I have these in my cichlid tank. Ive read somewhere that if water is full of nutrients, they utilize them and the more worms you have, the better quality your water is (aparently they are sensitive to water conditions).


----------



## Mantellaprince20 (Aug 25, 2004)

they are an ogliochaeta, close relatives of the earthworm. As mentioned, they are harmless to the frogs, but they do pose a potential problem to eggs. I have heard of people having them eat eggs before. There isn't really a cure for them either, they pop up anywhere, almost mysteriously.

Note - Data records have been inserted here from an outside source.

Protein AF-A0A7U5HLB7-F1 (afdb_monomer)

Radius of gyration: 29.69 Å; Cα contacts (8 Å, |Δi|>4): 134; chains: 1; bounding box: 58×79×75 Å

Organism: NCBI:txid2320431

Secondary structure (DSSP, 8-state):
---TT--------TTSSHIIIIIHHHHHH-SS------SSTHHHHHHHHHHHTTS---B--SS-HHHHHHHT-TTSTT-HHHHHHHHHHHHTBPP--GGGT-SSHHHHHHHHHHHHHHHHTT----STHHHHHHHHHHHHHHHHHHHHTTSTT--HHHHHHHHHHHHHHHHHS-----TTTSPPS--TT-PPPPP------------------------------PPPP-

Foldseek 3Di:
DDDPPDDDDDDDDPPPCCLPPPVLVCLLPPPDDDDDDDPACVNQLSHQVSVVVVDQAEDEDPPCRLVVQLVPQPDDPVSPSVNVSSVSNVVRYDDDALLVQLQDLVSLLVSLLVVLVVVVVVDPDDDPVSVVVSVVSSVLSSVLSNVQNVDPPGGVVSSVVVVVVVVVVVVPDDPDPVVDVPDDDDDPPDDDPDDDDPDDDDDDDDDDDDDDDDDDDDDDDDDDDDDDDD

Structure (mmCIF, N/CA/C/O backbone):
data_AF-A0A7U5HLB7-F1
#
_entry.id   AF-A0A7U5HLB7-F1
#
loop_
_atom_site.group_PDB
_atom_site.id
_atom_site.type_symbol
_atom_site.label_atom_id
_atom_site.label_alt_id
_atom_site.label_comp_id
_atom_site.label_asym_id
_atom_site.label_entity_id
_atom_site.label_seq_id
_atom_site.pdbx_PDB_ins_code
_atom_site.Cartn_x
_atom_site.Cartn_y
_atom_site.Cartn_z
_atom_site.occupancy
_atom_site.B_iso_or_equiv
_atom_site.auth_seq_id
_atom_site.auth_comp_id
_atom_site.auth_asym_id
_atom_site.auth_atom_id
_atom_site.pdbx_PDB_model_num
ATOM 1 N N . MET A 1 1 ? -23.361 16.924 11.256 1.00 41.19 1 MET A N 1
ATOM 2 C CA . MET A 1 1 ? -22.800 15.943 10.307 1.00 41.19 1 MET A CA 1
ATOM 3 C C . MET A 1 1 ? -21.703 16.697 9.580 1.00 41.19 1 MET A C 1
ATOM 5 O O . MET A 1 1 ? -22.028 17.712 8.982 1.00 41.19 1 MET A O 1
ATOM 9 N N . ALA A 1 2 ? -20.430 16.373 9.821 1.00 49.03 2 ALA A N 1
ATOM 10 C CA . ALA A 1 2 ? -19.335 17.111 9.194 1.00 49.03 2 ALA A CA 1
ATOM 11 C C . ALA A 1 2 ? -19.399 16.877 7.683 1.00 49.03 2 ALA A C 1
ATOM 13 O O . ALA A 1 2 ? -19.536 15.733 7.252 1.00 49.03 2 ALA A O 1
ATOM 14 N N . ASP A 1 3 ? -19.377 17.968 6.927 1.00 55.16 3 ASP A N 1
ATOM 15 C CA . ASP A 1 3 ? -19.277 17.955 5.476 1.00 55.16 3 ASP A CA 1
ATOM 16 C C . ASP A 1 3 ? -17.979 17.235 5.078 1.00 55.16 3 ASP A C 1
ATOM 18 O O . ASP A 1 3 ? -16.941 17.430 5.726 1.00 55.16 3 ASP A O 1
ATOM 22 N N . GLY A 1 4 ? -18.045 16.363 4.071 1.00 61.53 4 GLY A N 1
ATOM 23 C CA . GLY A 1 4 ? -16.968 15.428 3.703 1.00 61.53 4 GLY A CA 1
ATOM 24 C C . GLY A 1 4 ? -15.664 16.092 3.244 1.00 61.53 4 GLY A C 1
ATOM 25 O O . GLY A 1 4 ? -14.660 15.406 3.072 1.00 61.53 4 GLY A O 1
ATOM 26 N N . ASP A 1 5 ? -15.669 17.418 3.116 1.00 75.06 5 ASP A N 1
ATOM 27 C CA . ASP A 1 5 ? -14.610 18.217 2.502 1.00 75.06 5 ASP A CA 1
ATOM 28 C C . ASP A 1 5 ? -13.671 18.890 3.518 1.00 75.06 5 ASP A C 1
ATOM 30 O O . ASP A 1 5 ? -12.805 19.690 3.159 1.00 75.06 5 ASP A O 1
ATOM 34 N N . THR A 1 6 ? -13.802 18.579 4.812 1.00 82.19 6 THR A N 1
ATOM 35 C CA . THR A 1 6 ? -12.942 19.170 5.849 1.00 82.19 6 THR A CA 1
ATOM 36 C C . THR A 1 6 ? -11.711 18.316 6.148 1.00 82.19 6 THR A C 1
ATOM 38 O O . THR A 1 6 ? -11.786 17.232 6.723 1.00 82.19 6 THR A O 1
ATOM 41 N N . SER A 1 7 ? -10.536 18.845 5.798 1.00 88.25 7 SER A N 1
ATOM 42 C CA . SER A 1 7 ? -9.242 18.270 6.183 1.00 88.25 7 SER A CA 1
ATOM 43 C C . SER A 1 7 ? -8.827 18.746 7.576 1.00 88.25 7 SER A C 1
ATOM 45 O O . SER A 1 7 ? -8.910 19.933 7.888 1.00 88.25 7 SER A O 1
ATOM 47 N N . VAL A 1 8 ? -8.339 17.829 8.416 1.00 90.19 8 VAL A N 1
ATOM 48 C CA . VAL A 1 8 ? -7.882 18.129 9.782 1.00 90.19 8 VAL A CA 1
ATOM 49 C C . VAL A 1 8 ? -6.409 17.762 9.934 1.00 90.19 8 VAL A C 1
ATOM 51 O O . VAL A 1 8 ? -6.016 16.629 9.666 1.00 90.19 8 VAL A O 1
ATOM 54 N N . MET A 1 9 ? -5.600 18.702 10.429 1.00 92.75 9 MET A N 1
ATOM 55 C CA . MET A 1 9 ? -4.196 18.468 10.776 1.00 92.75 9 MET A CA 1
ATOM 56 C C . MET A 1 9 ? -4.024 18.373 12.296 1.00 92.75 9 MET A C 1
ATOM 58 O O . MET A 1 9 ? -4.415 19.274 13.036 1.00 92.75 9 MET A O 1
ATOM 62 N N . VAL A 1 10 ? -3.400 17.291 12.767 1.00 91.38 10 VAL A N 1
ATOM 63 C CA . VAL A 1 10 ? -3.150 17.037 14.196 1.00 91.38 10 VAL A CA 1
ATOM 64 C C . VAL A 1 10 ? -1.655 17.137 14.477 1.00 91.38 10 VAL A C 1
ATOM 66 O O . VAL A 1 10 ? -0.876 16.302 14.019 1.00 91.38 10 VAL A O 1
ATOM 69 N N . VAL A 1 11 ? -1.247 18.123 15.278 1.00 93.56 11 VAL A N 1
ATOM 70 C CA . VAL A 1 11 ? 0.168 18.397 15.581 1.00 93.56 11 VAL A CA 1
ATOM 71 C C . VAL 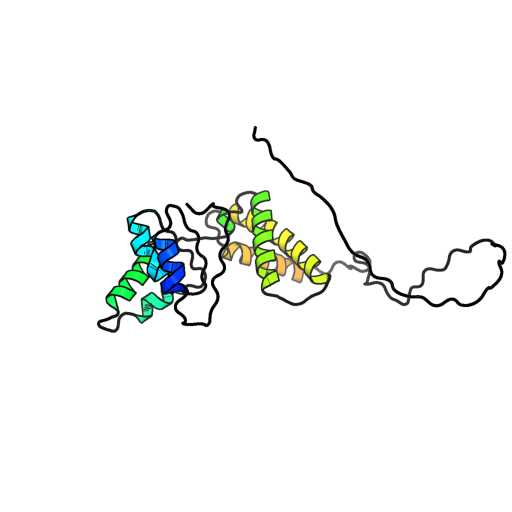A 1 11 ? 0.485 18.120 17.051 1.00 93.56 11 VAL A C 1
ATOM 73 O O . VAL A 1 11 ? -0.308 18.383 17.948 1.00 93.56 11 VAL A O 1
ATOM 76 N N . GLY A 1 12 ? 1.680 17.591 17.319 1.00 90.62 12 GLY A N 1
ATOM 77 C CA . GLY A 1 12 ? 2.300 17.671 18.643 1.00 90.62 12 GLY A CA 1
ATOM 78 C C . GLY A 1 12 ? 3.654 16.945 18.696 1.00 90.62 12 GLY A C 1
ATOM 79 O O . GLY A 1 12 ? 4.054 16.336 17.703 1.00 90.62 12 GLY A O 1
ATOM 80 N N . PRO A 1 13 ? 4.269 16.806 19.878 1.00 91.62 13 PRO A N 1
ATOM 81 C CA . PRO A 1 13 ? 5.546 16.102 20.038 1.00 91.62 13 PRO A CA 1
ATOM 82 C C . PRO A 1 13 ? 5.419 14.562 19.998 1.00 91.62 13 PRO A C 1
ATOM 84 O O . PRO A 1 13 ? 4.334 14.029 20.264 1.00 91.62 13 PRO A O 1
ATOM 87 N N . PRO A 1 14 ? 6.487 13.807 19.683 1.00 88.81 14 PRO A N 1
ATOM 88 C CA . PRO A 1 14 ? 6.502 12.348 19.821 1.00 88.81 14 PRO A CA 1
ATOM 89 C C . PRO A 1 14 ? 6.026 11.898 21.212 1.00 88.81 14 PRO A C 1
ATOM 91 O O . PRO A 1 14 ? 6.278 12.565 22.209 1.00 88.81 14 PRO A O 1
ATOM 94 N N . GLY A 1 15 ? 5.281 10.793 21.287 1.00 84.50 15 GLY A N 1
ATOM 95 C CA . GLY A 1 15 ? 4.764 10.276 22.563 1.00 84.50 15 GLY A CA 1
ATOM 96 C C . GLY A 1 15 ? 3.556 11.021 23.153 1.00 84.50 15 GLY A C 1
ATOM 97 O O . GLY A 1 15 ? 2.962 10.526 24.103 1.00 84.50 15 GLY A O 1
ATOM 98 N N . SER A 1 16 ? 3.090 12.133 22.565 1.00 89.00 16 SER A N 1
ATOM 99 C CA . SER A 1 16 ? 1.923 12.886 23.081 1.00 89.00 16 SER A CA 1
ATOM 100 C C . SER A 1 16 ? 0.573 12.155 22.959 1.00 89.00 16 SER A C 1
ATOM 102 O O . SER A 1 16 ? -0.478 12.725 23.251 1.00 89.00 16 SER A O 1
ATOM 104 N N . GLY A 1 17 ? 0.575 10.924 22.442 1.00 89.56 17 GLY A N 1
ATOM 105 C CA . GLY A 1 17 ? -0.622 10.104 22.293 1.00 89.56 17 GLY A CA 1
ATOM 106 C C . GLY A 1 17 ? -1.492 10.413 21.073 1.00 89.56 17 GLY A C 1
ATOM 107 O O . GLY A 1 17 ? -2.632 9.971 21.064 1.00 89.56 17 GLY A O 1
ATOM 108 N N . LYS A 1 18 ? -1.006 11.113 20.034 1.00 93.44 18 LYS A N 1
ATOM 109 C CA . LYS A 1 18 ? -1.797 11.406 18.804 1.00 93.44 18 LYS A CA 1
ATOM 110 C C . LYS A 1 18 ? -2.406 10.144 18.203 1.00 93.44 18 LYS A C 1
ATOM 112 O O . LYS A 1 18 ? -3.581 10.114 17.861 1.00 93.44 18 LYS A O 1
ATOM 117 N N . THR A 1 19 ? -1.601 9.088 18.122 1.00 90.88 19 THR A N 1
ATOM 118 C CA . THR A 1 19 ? -2.023 7.791 17.598 1.00 90.88 19 THR A CA 1
ATOM 119 C C . THR A 1 19 ? -3.151 7.209 18.441 1.00 90.88 19 THR A C 1
ATOM 121 O O . THR A 1 19 ? -4.199 6.870 17.912 1.00 90.88 19 THR A O 1
ATOM 124 N N . THR A 1 20 ? -2.970 7.147 19.761 1.00 92.12 20 THR A N 1
ATOM 125 C CA . THR A 1 20 ? -3.908 6.490 20.682 1.00 92.12 20 THR A CA 1
ATOM 126 C C . THR A 1 20 ? -5.170 7.306 20.951 1.00 92.12 20 THR A C 1
ATOM 128 O O . THR A 1 20 ? -6.237 6.728 21.117 1.00 92.12 20 THR A O 1
ATOM 131 N N . ARG A 1 21 ? -5.059 8.636 21.030 1.00 92.06 21 ARG A N 1
ATOM 132 C CA . ARG A 1 21 ? -6.145 9.537 21.444 1.00 92.06 21 ARG A CA 1
ATOM 133 C C . ARG A 1 21 ? -6.892 10.180 20.283 1.00 92.06 21 ARG A C 1
ATOM 135 O O . ARG A 1 21 ? -7.998 10.652 20.502 1.00 92.06 21 ARG A O 1
ATOM 142 N N . VAL A 1 22 ? -6.304 10.220 19.086 1.00 94.12 22 VAL A N 1
ATOM 143 C CA . VAL A 1 22 ? -6.914 10.896 17.931 1.00 94.12 22 VAL A CA 1
ATOM 144 C C . VAL A 1 22 ? -7.088 9.939 16.760 1.00 94.12 22 VAL A C 1
ATOM 146 O O . VAL A 1 22 ? -8.218 9.670 16.364 1.00 94.12 22 VAL A O 1
ATOM 149 N N . LEU A 1 23 ? -5.997 9.361 16.248 1.00 94.50 23 LEU A N 1
ATOM 150 C CA . LEU A 1 23 ? -6.058 8.538 15.034 1.00 94.50 23 LEU A CA 1
ATOM 151 C C . LEU A 1 23 ? -6.811 7.222 15.255 1.00 94.50 23 LEU A C 1
ATOM 153 O O . LEU A 1 23 ? -7.735 6.921 14.512 1.00 94.50 23 LEU A O 1
ATOM 157 N N . ALA A 1 24 ? -6.459 6.441 16.279 1.00 95.25 24 ALA A N 1
ATOM 158 C CA . ALA A 1 24 ? -7.106 5.155 16.516 1.00 95.25 24 ALA A CA 1
ATOM 159 C C . ALA A 1 24 ? -8.620 5.299 16.772 1.00 95.25 24 ALA A C 1
ATOM 161 O O . ALA A 1 24 ? -9.373 4.595 16.103 1.00 95.25 24 ALA A O 1
ATOM 162 N N . PRO A 1 25 ? -9.103 6.223 17.631 1.00 95.94 25 PRO A N 1
ATOM 163 C CA . PRO A 1 25 ? -10.536 6.466 17.773 1.00 95.94 25 PRO A CA 1
ATOM 164 C C . PRO A 1 25 ? -11.205 6.852 16.453 1.00 95.94 25 PRO A C 1
ATOM 166 O O . PRO A 1 25 ? -12.220 6.254 16.121 1.00 95.94 25 PRO A O 1
ATOM 169 N N . ALA A 1 26 ? -10.613 7.766 15.672 1.00 95.00 26 ALA A N 1
ATOM 170 C CA . ALA A 1 26 ? -11.170 8.186 14.385 1.00 95.00 26 ALA A CA 1
ATOM 171 C C . ALA A 1 26 ? -11.322 7.018 13.396 1.00 95.00 26 ALA A C 1
ATOM 173 O O . ALA A 1 26 ? -12.341 6.912 12.724 1.00 95.00 26 ALA A O 1
ATOM 174 N N . ILE A 1 27 ? -10.347 6.104 13.338 1.00 96.06 27 ILE A N 1
ATOM 175 C CA . ILE A 1 27 ? -10.429 4.901 12.493 1.00 96.06 27 ILE A CA 1
ATOM 176 C C . ILE A 1 27 ? -11.510 3.938 13.000 1.00 96.06 27 ILE A C 1
ATOM 178 O O . ILE A 1 27 ? -12.248 3.353 12.208 1.00 96.06 27 ILE A O 1
ATOM 182 N N . LEU A 1 28 ? -11.595 3.740 14.318 1.00 96.38 28 LEU A N 1
ATOM 183 C CA . LEU A 1 28 ? -12.534 2.797 14.926 1.00 96.38 28 LEU A CA 1
ATOM 184 C C . LEU A 1 28 ? -13.990 3.248 14.790 1.00 96.38 28 LEU A C 1
ATOM 186 O O . LEU A 1 28 ? -14.860 2.402 14.607 1.00 96.38 28 LEU A O 1
ATOM 190 N N . THR A 1 29 ? -14.248 4.555 14.848 1.00 95.38 29 THR A 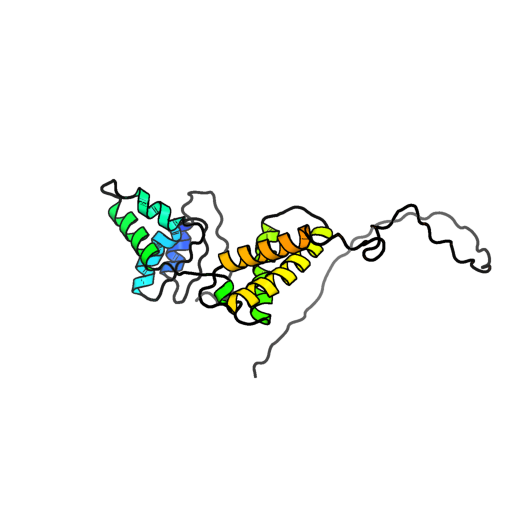N 1
ATOM 191 C CA . THR A 1 29 ? -15.597 5.128 14.739 1.00 95.38 29 THR A CA 1
ATOM 192 C C . THR A 1 29 ? -15.968 5.560 13.322 1.00 95.38 29 THR A C 1
ATOM 194 O O . THR A 1 29 ? -17.106 5.972 13.097 1.00 95.38 29 THR A O 1
ATOM 197 N N . ALA A 1 30 ? -15.047 5.458 12.358 1.00 94.31 30 ALA A N 1
ATOM 198 C CA . ALA A 1 30 ? -15.322 5.803 10.970 1.00 94.31 30 ALA A CA 1
ATOM 199 C C . ALA A 1 30 ? -16.472 4.943 10.404 1.00 94.31 30 ALA A C 1
ATOM 201 O O . ALA A 1 30 ? -16.384 3.707 10.443 1.00 94.31 30 ALA A O 1
ATOM 202 N N . PRO A 1 31 ? -17.514 5.563 9.817 1.00 91.25 31 PRO A N 1
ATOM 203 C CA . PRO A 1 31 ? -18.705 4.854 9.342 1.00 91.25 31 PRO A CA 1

JUst keep them under control by removing the ones you can find, and they shouldn't be too bad. Some frogs will even eat them, although none of mine have a taste for them. Take care,

ed parker


----------



## Afemoralis (Mar 17, 2005)

*"worms" on glass...*

Hey, 

Hard to say without a picture, but my guess is the larvae of fungus gnats- which are very common insects in most greenhouses/terrariums. Check 'em out online. If that is what you have, they are harmless, and might even provide another food source for your froggies.

Cheers!


----------



## JOHNNY (Nov 30, 2004)

I agree with Ed. Watch out too many of them don't get into your egg clutches , I've lost a few that way.

Johnny


----------



## slaytonp (Nov 14, 2004)

I find that they tend to disappear as the tank ages. They are more obvious in newly set up tanks. I just wipe them off the glass when I clean, but don't worry about them otherwise.


----------



## ~Fluff~ (Feb 10, 2006)

Sorry to dredge up an old post but is this the same worm? If so, I've been seeing them in my azureus viv. Mostly in the morning when the lights come on. The largest is about a cm long. The one in the pic is half a cm. I did watch one of the frogs eat one, but only one time. If this is the same, I'm relieved they aren't dangerous to the frogs. I'm a ways away from having to worry about eggs.


----------



## slaytonp (Nov 14, 2004)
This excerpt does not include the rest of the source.